WHAT THE EXERCISE ASKS —
Set down again exactly the lines of the listing below that fall between the line holding "ATOM 174 O O" and the line holding "ATOM 225 O O", inclusive.

* * *

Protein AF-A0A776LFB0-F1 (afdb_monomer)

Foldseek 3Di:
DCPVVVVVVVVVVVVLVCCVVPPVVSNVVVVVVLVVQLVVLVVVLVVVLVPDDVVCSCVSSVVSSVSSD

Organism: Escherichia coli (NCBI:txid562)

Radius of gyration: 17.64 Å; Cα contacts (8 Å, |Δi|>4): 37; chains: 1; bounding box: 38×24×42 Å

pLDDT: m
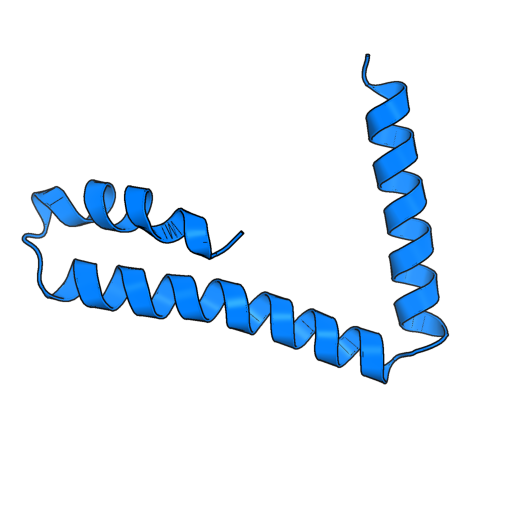ean 97.79, std 2.55, range [77.62, 98.69]

Sequence (69 aa):
MFTDTITKCAANAARIARLSANNPLGFWVSSAMAGAYVGLGIILIFTLGNLLDPSVRPLVMGATFGIAL

Structure (mmCIF, N/CA/C/O backbone):
data_AF-A0A776LFB0-F1
#
_entry.id   AF-A0A776LFB0-F1
#
loop_
_atom_site.group_PDB
_atom_site.id
_atom_site.type_symbol
_atom_site.label_atom_id
_atom_site.label_alt_id
_atom_site.label_comp_id
_atom_site.label_asym_id
_atom_site.label_entity_id
_atom_site.label_seq_id
_atom_site.pdbx_PDB_ins_code
_atom_site.Cartn_x
_atom_site.Cartn_y
_atom_site.Cartn_z
_atom_site.occupancy
_atom_site.B_iso_or_equiv
_atom_site.auth_seq_id
_atom_site.auth_comp_id
_atom_site.auth_asym_id
_atom_site.auth_atom_id
_atom_site.pdbx_PDB_model_num
ATOM 1 N N . MET A 1 1 ? -22.380 14.600 -2.117 1.00 77.62 1 MET A N 1
ATOM 2 C CA . MET A 1 1 ? -21.392 13.823 -2.900 1.00 77.62 1 MET A CA 1
ATOM 3 C C . MET A 1 1 ? -20.275 13.240 -2.034 1.00 77.62 1 MET A C 1
ATOM 5 O O . MET A 1 1 ? -19.956 12.080 -2.224 1.00 77.62 1 MET A O 1
ATOM 9 N N . PHE A 1 2 ? -19.700 13.979 -1.072 1.00 94.31 2 PHE A N 1
ATOM 10 C CA . PHE A 1 2 ? -18.592 13.462 -0.241 1.00 94.31 2 PHE A CA 1
ATOM 11 C C . PHE A 1 2 ? -19.012 12.874 1.112 1.00 94.31 2 PHE A C 1
ATOM 13 O O . PHE A 1 2 ? -18.274 12.071 1.675 1.00 94.31 2 PHE A O 1
ATOM 20 N N . THR A 1 3 ? -20.190 13.245 1.625 1.00 96.31 3 THR A N 1
ATOM 21 C CA . THR A 1 3 ? -20.667 12.847 2.959 1.00 96.31 3 THR A CA 1
ATOM 22 C C . THR A 1 3 ? -20.696 11.331 3.141 1.00 96.31 3 THR A C 1
ATOM 24 O O . THR A 1 3 ? -20.211 10.836 4.151 1.00 96.31 3 THR A O 1
ATOM 27 N N . ASP A 1 4 ? -21.168 10.578 2.146 1.00 96.69 4 ASP A N 1
ATOM 28 C CA . ASP A 1 4 ? -21.238 9.115 2.237 1.00 96.69 4 ASP A CA 1
ATOM 29 C C . ASP A 1 4 ? -19.850 8.469 2.303 1.00 96.69 4 ASP A C 1
ATOM 31 O O . ASP A 1 4 ? -19.623 7.542 3.081 1.00 96.69 4 ASP A O 1
ATOM 35 N N . THR A 1 5 ? -18.893 8.977 1.522 1.00 97.56 5 THR A N 1
ATOM 36 C CA . THR A 1 5 ? -17.501 8.509 1.551 1.00 97.56 5 THR A CA 1
ATOM 37 C C . THR A 1 5 ? -16.844 8.836 2.890 1.00 97.56 5 THR A C 1
ATOM 39 O O . THR A 1 5 ? -16.184 7.976 3.469 1.00 97.56 5 THR A O 1
ATOM 42 N N . ILE A 1 6 ? -17.084 10.036 3.429 1.00 98.00 6 ILE A N 1
ATOM 43 C CA . ILE A 1 6 ? -16.600 10.440 4.758 1.00 98.00 6 ILE A CA 1
ATOM 44 C C . ILE A 1 6 ? -17.155 9.498 5.833 1.00 98.00 6 ILE A C 1
ATOM 46 O O . ILE A 1 6 ? -16.389 8.972 6.643 1.00 98.00 6 ILE A O 1
ATOM 50 N N . THR A 1 7 ? -18.457 9.208 5.803 1.00 98.06 7 THR A N 1
ATOM 51 C CA . THR A 1 7 ? -19.097 8.289 6.755 1.00 98.06 7 THR A CA 1
ATOM 52 C C . THR A 1 7 ? -18.535 6.869 6.648 1.00 98.06 7 THR A C 1
ATOM 54 O O . THR A 1 7 ? -18.282 6.233 7.672 1.00 98.06 7 THR A O 1
ATOM 57 N N . LYS A 1 8 ? -18.257 6.369 5.435 1.00 98.38 8 LYS A N 1
ATOM 58 C CA . LYS A 1 8 ? -17.603 5.060 5.235 1.00 98.38 8 LYS A CA 1
ATOM 59 C C . LYS A 1 8 ? -16.192 5.023 5.827 1.00 98.38 8 LYS A C 1
ATOM 61 O O . LYS A 1 8 ? -15.842 4.053 6.502 1.00 98.38 8 LYS A O 1
ATOM 66 N N . CYS A 1 9 ? -15.398 6.075 5.629 1.00 98.31 9 CYS A N 1
ATOM 67 C CA . CYS A 1 9 ? -14.067 6.183 6.227 1.00 98.31 9 CYS A CA 1
ATOM 68 C C . CYS A 1 9 ? -14.138 6.223 7.762 1.00 98.31 9 CYS A C 1
ATOM 70 O O . CYS A 1 9 ? -13.390 5.500 8.422 1.00 98.31 9 CYS A O 1
ATOM 72 N N . ALA A 1 10 ? -15.077 6.985 8.333 1.00 98.38 10 ALA A N 1
ATOM 73 C CA . ALA A 1 10 ? -15.299 7.045 9.778 1.00 98.38 10 ALA A CA 1
ATOM 74 C C . ALA A 1 10 ? -15.712 5.678 10.360 1.00 98.38 10 ALA A C 1
ATOM 76 O O . ALA A 1 10 ? -15.176 5.240 11.381 1.00 98.38 10 ALA A O 1
ATOM 77 N N . ALA A 1 11 ? -16.600 4.952 9.675 1.00 98.56 11 ALA A N 1
ATOM 78 C CA . ALA A 1 11 ? -16.991 3.600 10.066 1.00 98.56 11 ALA A CA 1
ATOM 79 C C . ALA A 1 11 ? -15.805 2.616 10.022 1.00 98.56 11 ALA A C 1
ATOM 81 O O . ALA A 1 11 ? -15.640 1.798 10.934 1.00 98.56 11 ALA A O 1
ATOM 82 N N . ASN A 1 12 ? -14.941 2.710 9.003 1.00 98.56 12 ASN A N 1
ATOM 83 C CA . ASN A 1 12 ? -13.728 1.896 8.927 1.00 98.56 12 ASN A CA 1
ATOM 84 C C . ASN A 1 12 ? -12.727 2.246 10.041 1.00 98.56 12 ASN A C 1
ATOM 86 O O . ASN A 1 12 ? -12.146 1.336 10.626 1.00 98.56 12 ASN A O 1
ATOM 90 N N . ALA A 1 13 ? -12.575 3.523 10.403 1.00 98.62 13 ALA A N 1
ATOM 91 C CA . ALA A 1 13 ? -11.731 3.933 11.528 1.00 98.62 13 ALA A CA 1
ATOM 92 C C . ALA A 1 13 ? -12.200 3.297 12.849 1.00 98.62 13 ALA A C 1
ATOM 94 O O . ALA A 1 13 ? -11.402 2.689 13.564 1.00 98.62 13 ALA A O 1
ATOM 95 N N . ALA A 1 14 ? -13.508 3.321 13.127 1.00 98.56 14 ALA A N 1
ATOM 96 C CA . ALA A 1 14 ? -14.080 2.649 14.295 1.00 98.56 14 ALA A CA 1
ATOM 97 C C . ALA A 1 14 ? -13.893 1.118 14.257 1.00 98.56 14 ALA A C 1
ATOM 99 O O . ALA A 1 14 ? -13.751 0.469 15.296 1.00 98.56 14 ALA A O 1
ATOM 100 N N . ARG A 1 15 ? -13.890 0.501 13.068 1.00 98.56 15 ARG A N 1
ATOM 101 C CA . ARG A 1 15 ? -13.577 -0.928 12.898 1.00 98.56 15 ARG A CA 1
ATOM 102 C C . ARG A 1 15 ? -12.103 -1.223 13.198 1.00 98.56 15 ARG A C 1
ATOM 104 O O . ARG A 1 15 ? -11.831 -2.190 13.901 
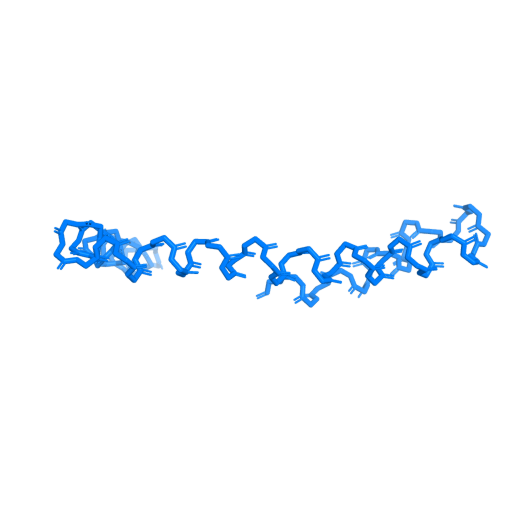1.00 98.56 15 ARG A O 1
ATOM 111 N N . ILE A 1 16 ? -11.175 -0.398 12.711 1.00 98.44 16 ILE A N 1
ATOM 112 C CA . ILE A 1 16 ? -9.732 -0.539 12.965 1.00 98.44 16 ILE A CA 1
ATOM 113 C C . ILE A 1 16 ? -9.431 -0.376 14.460 1.00 98.44 16 ILE A C 1
ATOM 115 O O . ILE A 1 16 ? -8.731 -1.210 15.029 1.00 98.44 16 ILE A O 1
ATOM 119 N N . ALA A 1 17 ? -10.015 0.632 15.117 1.00 98.50 17 ALA A N 1
ATOM 120 C CA . ALA A 1 17 ? -9.850 0.848 16.556 1.00 98.50 17 ALA A CA 1
ATOM 121 C C . ALA A 1 17 ? -10.331 -0.360 17.379 1.00 98.50 17 ALA A C 1
ATOM 123 O O . ALA A 1 17 ? -9.619 -0.833 18.263 1.00 98.50 17 ALA A O 1
ATOM 124 N N . ARG A 1 18 ? -11.502 -0.919 17.037 1.00 98.50 18 ARG A N 1
ATOM 125 C CA . ARG A 1 18 ? -12.015 -2.145 17.670 1.00 98.50 18 ARG A CA 1
ATOM 126 C C . ARG A 1 18 ? -11.127 -3.360 17.412 1.00 98.50 18 ARG A C 1
ATOM 128 O O . ARG A 1 18 ? -10.925 -4.145 18.329 1.00 98.50 18 ARG A O 1
ATOM 135 N N . LEU A 1 19 ? -10.597 -3.522 16.197 1.00 98.44 19 LEU A N 1
ATOM 136 C CA . LEU A 1 19 ? -9.674 -4.617 15.879 1.00 98.44 19 LEU A CA 1
ATOM 137 C C . LEU A 1 19 ? -8.402 -4.523 16.730 1.00 98.44 19 LEU A C 1
ATOM 139 O O . LEU A 1 19 ? -7.994 -5.520 17.311 1.00 98.44 19 LEU A O 1
ATOM 143 N N . SER A 1 20 ? -7.829 -3.324 16.842 1.00 98.12 20 SER A N 1
ATOM 144 C CA . SER A 1 20 ? -6.630 -3.069 17.643 1.00 98.12 20 SER A CA 1
ATOM 145 C C . SER A 1 20 ? -6.844 -3.380 19.130 1.00 98.12 20 SER A C 1
ATOM 147 O O . SER A 1 20 ? -6.050 -4.106 19.724 1.00 98.12 20 SER A O 1
ATOM 149 N N . ALA A 1 21 ? -7.950 -2.907 19.718 1.00 98.06 21 ALA A N 1
ATOM 150 C CA . ALA A 1 21 ? -8.233 -3.100 21.141 1.00 98.06 21 ALA A CA 1
ATOM 151 C C . ALA A 1 21 ? -8.662 -4.535 21.493 1.00 98.06 21 ALA A C 1
ATOM 153 O O . ALA A 1 21 ? -8.247 -5.073 22.516 1.00 98.06 21 ALA A O 1
ATOM 154 N N . ASN A 1 22 ? -9.495 -5.159 20.654 1.00 98.38 22 ASN A N 1
ATOM 155 C CA . ASN A 1 22 ? -10.170 -6.410 21.008 1.00 98.38 22 ASN A CA 1
ATOM 156 C C . ASN A 1 22 ? -9.480 -7.654 20.430 1.00 98.38 22 ASN A C 1
ATOM 158 O O . ASN A 1 22 ? -9.741 -8.762 20.893 1.00 98.38 22 ASN A O 1
ATOM 162 N N . ASN A 1 23 ? -8.642 -7.504 19.400 1.00 97.81 23 ASN A N 1
ATOM 163 C CA . ASN A 1 23 ? -7.927 -8.610 18.763 1.00 97.81 23 ASN A CA 1
ATOM 164 C C . ASN A 1 23 ? -6.530 -8.164 18.277 1.00 97.81 23 ASN A C 1
ATOM 166 O O . ASN A 1 23 ? -6.301 -8.021 17.068 1.00 97.81 23 ASN A O 1
ATOM 170 N N . PRO A 1 24 ? -5.572 -7.972 19.202 1.00 95.88 24 PRO A N 1
ATOM 171 C CA . PRO A 1 24 ? -4.233 -7.488 18.870 1.00 95.88 24 PRO A CA 1
ATOM 172 C C . PRO A 1 24 ? -3.478 -8.433 17.926 1.00 95.88 24 PRO A C 1
ATOM 174 O O . PRO A 1 24 ? -2.768 -7.967 17.040 1.00 95.88 24 PRO A O 1
ATOM 177 N N . LEU A 1 25 ? -3.665 -9.754 18.049 1.00 98.12 25 LEU A N 1
ATOM 178 C CA . LEU A 1 25 ? -3.055 -10.722 17.131 1.00 98.12 25 LEU A CA 1
ATOM 179 C C . LEU A 1 25 ? -3.576 -10.518 15.704 1.00 98.12 25 LEU A C 1
ATOM 181 O O . LEU A 1 25 ? -2.785 -10.416 14.770 1.00 98.12 25 LEU A O 1
ATOM 185 N N . GLY A 1 26 ? -4.895 -10.393 15.531 1.00 98.19 26 GLY A N 1
ATOM 186 C CA . GLY A 1 26 ? -5.500 -10.108 14.230 1.00 98.19 26 GLY A CA 1
ATOM 187 C C . GLY A 1 26 ? -5.042 -8.769 13.646 1.00 98.19 26 GLY A C 1
ATOM 188 O O . GLY A 1 26 ? -4.800 -8.673 12.441 1.00 98.19 26 GLY A O 1
ATOM 189 N N . PHE A 1 27 ? -4.861 -7.747 14.485 1.00 98.50 27 PHE A N 1
ATOM 190 C CA . PHE A 1 27 ? -4.311 -6.458 14.065 1.00 98.50 27 PHE A CA 1
ATOM 191 C C . PHE A 1 27 ? -2.873 -6.588 13.535 1.00 98.50 27 PHE A C 1
ATOM 193 O O . PHE A 1 27 ? -2.578 -6.111 12.439 1.00 98.50 27 PHE A O 1
ATOM 200 N N . TRP A 1 28 ? -1.992 -7.283 14.258 1.00 98.44 28 TRP A N 1
ATOM 201 C CA . TRP A 1 28 ? -0.604 -7.488 13.833 1.00 98.44 28 TRP A CA 1
ATOM 202 C C . TRP A 1 28 ? -0.490 -8.349 12.578 1.00 98.44 28 TRP A C 1
ATOM 204 O O . TRP A 1 28 ? 0.225 -7.975 11.652 1.00 98.44 28 TRP A O 1
ATOM 214 N N . VAL A 1 29 ? -1.227 -9.460 12.509 1.00 98.62 29 VAL A N 1
ATOM 215 C CA . VAL A 1 29 ? -1.220 -10.344 11.334 1.00 98.62 29 VAL A CA 1
ATOM 216 C C . VAL A 1 29 ? -1.732 -9.604 10.100 1.00 98.62 29 VAL A C 1
ATOM 218 O O . VAL A 1 29 ? -1.073 -9.626 9.066 1.00 98.62 29 VAL A O 1
ATOM 221 N N . SER A 1 30 ? -2.855 -8.886 10.200 1.00 97.81 30 SER A N 1
ATOM 222 C CA . SER A 1 30 ? -3.384 -8.121 9.060 1.00 97.81 30 SER A CA 1
ATOM 223 C C . SER A 1 30 ? -2.458 -6.977 8.629 1.00 97.81 30 SER A C 1
ATOM 225 O O . SER A 1 30 ? -2.312 -6.731 7.433 1.00 97.81 30 SER A O 1
ATOM 227 N N . SER A 1 31 ? -1.770 -6.330 9.574 1.00 98.25 31 SER A N 1
ATOM 228 C CA . SER A 1 31 ? -0.751 -5.317 9.269 1.00 98.25 31 SER A CA 1
ATOM 229 C C . SER A 1 31 ? 0.464 -5.927 8.561 1.00 98.25 31 SER A C 1
ATOM 231 O O . SER A 1 31 ? 0.949 -5.373 7.575 1.00 98.25 31 SER A O 1
ATOM 233 N N . ALA A 1 32 ? 0.924 -7.101 9.007 1.00 98.50 32 ALA A N 1
ATOM 234 C CA . ALA A 1 32 ? 2.004 -7.837 8.354 1.00 98.50 32 ALA A CA 1
ATOM 235 C C . ALA A 1 32 ? 1.614 -8.292 6.937 1.00 98.50 32 ALA A C 1
ATOM 237 O O . ALA A 1 32 ? 2.422 -8.186 6.016 1.00 98.50 32 ALA A O 1
ATOM 238 N N . MET A 1 33 ? 0.367 -8.734 6.737 1.00 98.25 33 MET A N 1
ATOM 239 C CA . MET A 1 33 ? -0.159 -9.102 5.418 1.00 98.25 33 MET A CA 1
ATOM 240 C C . MET A 1 3
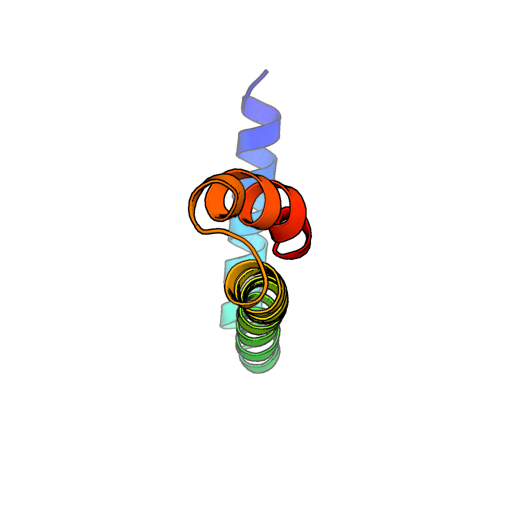3 ? -0.151 -7.918 4.447 1.00 98.25 33 MET A C 1
ATOM 242 O O . MET A 1 33 ? 0.284 -8.085 3.312 1.00 98.25 33 MET A O 1
ATOM 246 N N . ALA A 1 34 ? -0.558 -6.722 4.889 1.00 98.44 34 ALA A N 1
ATOM 247 C CA . ALA A 1 34 ? -0.490 -5.521 4.055 1.00 98.44 34 ALA A CA 1
ATOM 248 C C . ALA A 1 34 ? 0.949 -5.245 3.580 1.00 98.44 34 ALA A C 1
ATOM 250 O O . ALA A 1 34 ? 1.175 -5.001 2.397 1.00 98.44 34 ALA A O 1
ATOM 251 N N . GLY A 1 35 ? 1.934 -5.368 4.478 1.00 98.31 35 GLY A N 1
ATOM 252 C
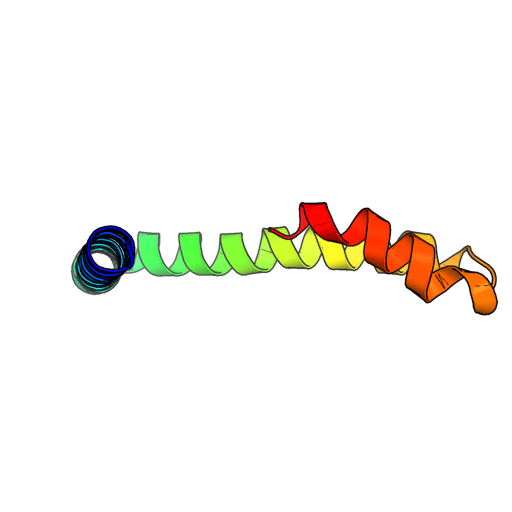 CA . GLY A 1 35 ? 3.350 -5.266 4.116 1.00 98.31 35 GLY A CA 1
ATOM 253 C C . GLY A 1 35 ? 3.802 -6.352 3.135 1.00 98.31 35 GLY A C 1
ATOM 254 O O . GLY A 1 35 ? 4.507 -6.054 2.173 1.00 98.31 35 GLY A O 1
ATOM 255 N N . ALA A 1 36 ? 3.369 -7.600 3.333 1.00 98.62 36 ALA A N 1
ATOM 256 C CA . ALA A 1 36 ? 3.711 -8.713 2.453 1.00 98.62 36 ALA A CA 1
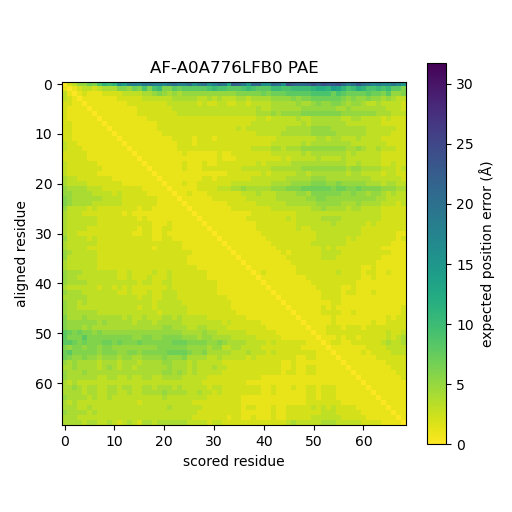ATOM 257 C C . ALA A 1 36 ? 3.148 -8.532 1.034 1.00 98.62 36 ALA A C 1
ATOM 259 O O . ALA A 1 36 ? 3.881 -8.729 0.069 1.00 98.62 36 ALA A O 1
ATOM 260 N N . TYR A 1 37 ? 1.888 -8.112 0.886 1.00 98.19 37 TYR A N 1
ATOM 261 C CA . TYR A 1 37 ? 1.270 -7.885 -0.426 1.00 98.19 37 TYR A CA 1
ATOM 262 C C . TYR A 1 37 ? 1.972 -6.775 -1.213 1.00 98.19 37 TYR A C 1
ATOM 264 O O . TYR A 1 37 ? 2.316 -6.971 -2.379 1.00 98.19 37 TYR A O 1
ATOM 272 N N . VAL A 1 38 ? 2.301 -5.661 -0.553 1.00 98.56 38 VAL A N 1
ATOM 273 C CA . VAL A 1 38 ? 3.107 -4.596 -1.168 1.00 98.56 38 VAL A CA 1
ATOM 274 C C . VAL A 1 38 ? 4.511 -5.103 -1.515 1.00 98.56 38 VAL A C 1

* * *

THE COMPLETED TASK —
ATOM 174 O O . PRO A 1 24 ? -2.768 -7.967 17.040 1.00 95.88 24 PRO A O 1
ATOM 177 N N . LEU A 1 25 ? -3.665 -9.754 18.049 1.00 98.12 25 LEU A N 1
ATOM 178 C CA . LEU A 1 25 ? -3.055 -10.722 17.131 1.00 98.12 25 LEU A CA 1
ATOM 179 C C . LEU A 1 25 ? -3.576 -10.518 15.704 1.00 98.12 25 LEU A C 1
ATOM 181 O O . LEU A 1 25 ? -2.785 -10.416 14.770 1.00 98.12 25 LEU A O 1
ATOM 185 N N . GLY A 1 26 ? -4.895 -10.393 15.531 1.00 98.19 26 GLY A N 1
ATOM 186 C CA . GLY A 1 26 ? -5.500 -10.108 14.230 1.00 98.19 26 GLY A CA 1
ATOM 187 C C . GLY A 1 26 ? -5.042 -8.769 13.646 1.00 98.19 26 GLY A C 1
ATOM 188 O O . GLY A 1 26 ? -4.800 -8.673 12.441 1.00 98.19 26 GLY A O 1
ATOM 189 N N . PHE A 1 27 ? -4.861 -7.747 14.485 1.00 98.50 27 PHE A N 1
ATOM 190 C CA . PHE A 1 27 ? -4.311 -6.458 14.065 1.00 98.50 27 PHE A CA 1
ATOM 191 C C . PHE A 1 27 ? -2.873 -6.588 13.535 1.00 98.50 27 PHE A C 1
ATOM 193 O O . PHE A 1 27 ? -2.578 -6.111 12.439 1.00 98.50 27 PHE A O 1
ATOM 200 N N . TRP A 1 28 ? -1.992 -7.283 14.258 1.00 98.44 28 TRP A N 1
ATOM 201 C CA . TRP A 1 28 ? -0.604 -7.488 13.833 1.00 98.44 28 TRP A CA 1
ATOM 202 C C . TRP A 1 28 ? -0.490 -8.349 12.578 1.00 98.44 28 TRP A C 1
ATOM 204 O O . TRP A 1 28 ? 0.225 -7.975 11.652 1.00 98.44 28 TRP A O 1
ATOM 214 N N . VAL A 1 29 ? -1.227 -9.460 12.509 1.00 98.62 29 VAL A N 1
ATOM 215 C CA . VAL A 1 29 ? -1.220 -10.344 11.334 1.00 98.62 29 VAL A CA 1
ATOM 216 C C . VAL A 1 29 ? -1.732 -9.604 10.100 1.00 98.62 29 VAL A C 1
ATOM 218 O O . VAL A 1 29 ? -1.073 -9.626 9.066 1.00 98.62 29 VAL A O 1
ATOM 221 N N . SER A 1 30 ? -2.855 -8.886 10.200 1.00 97.81 30 SER A N 1
ATOM 222 C CA . SER A 1 30 ? -3.384 -8.121 9.060 1.00 97.81 30 SER A CA 1
ATOM 223 C C . SER A 1 30 ? -2.458 -6.977 8.629 1.00 97.81 30 SER A C 1
ATOM 225 O O . SER A 1 30 ? -2.312 -6.731 7.433 1.00 97.81 30 SER A O 1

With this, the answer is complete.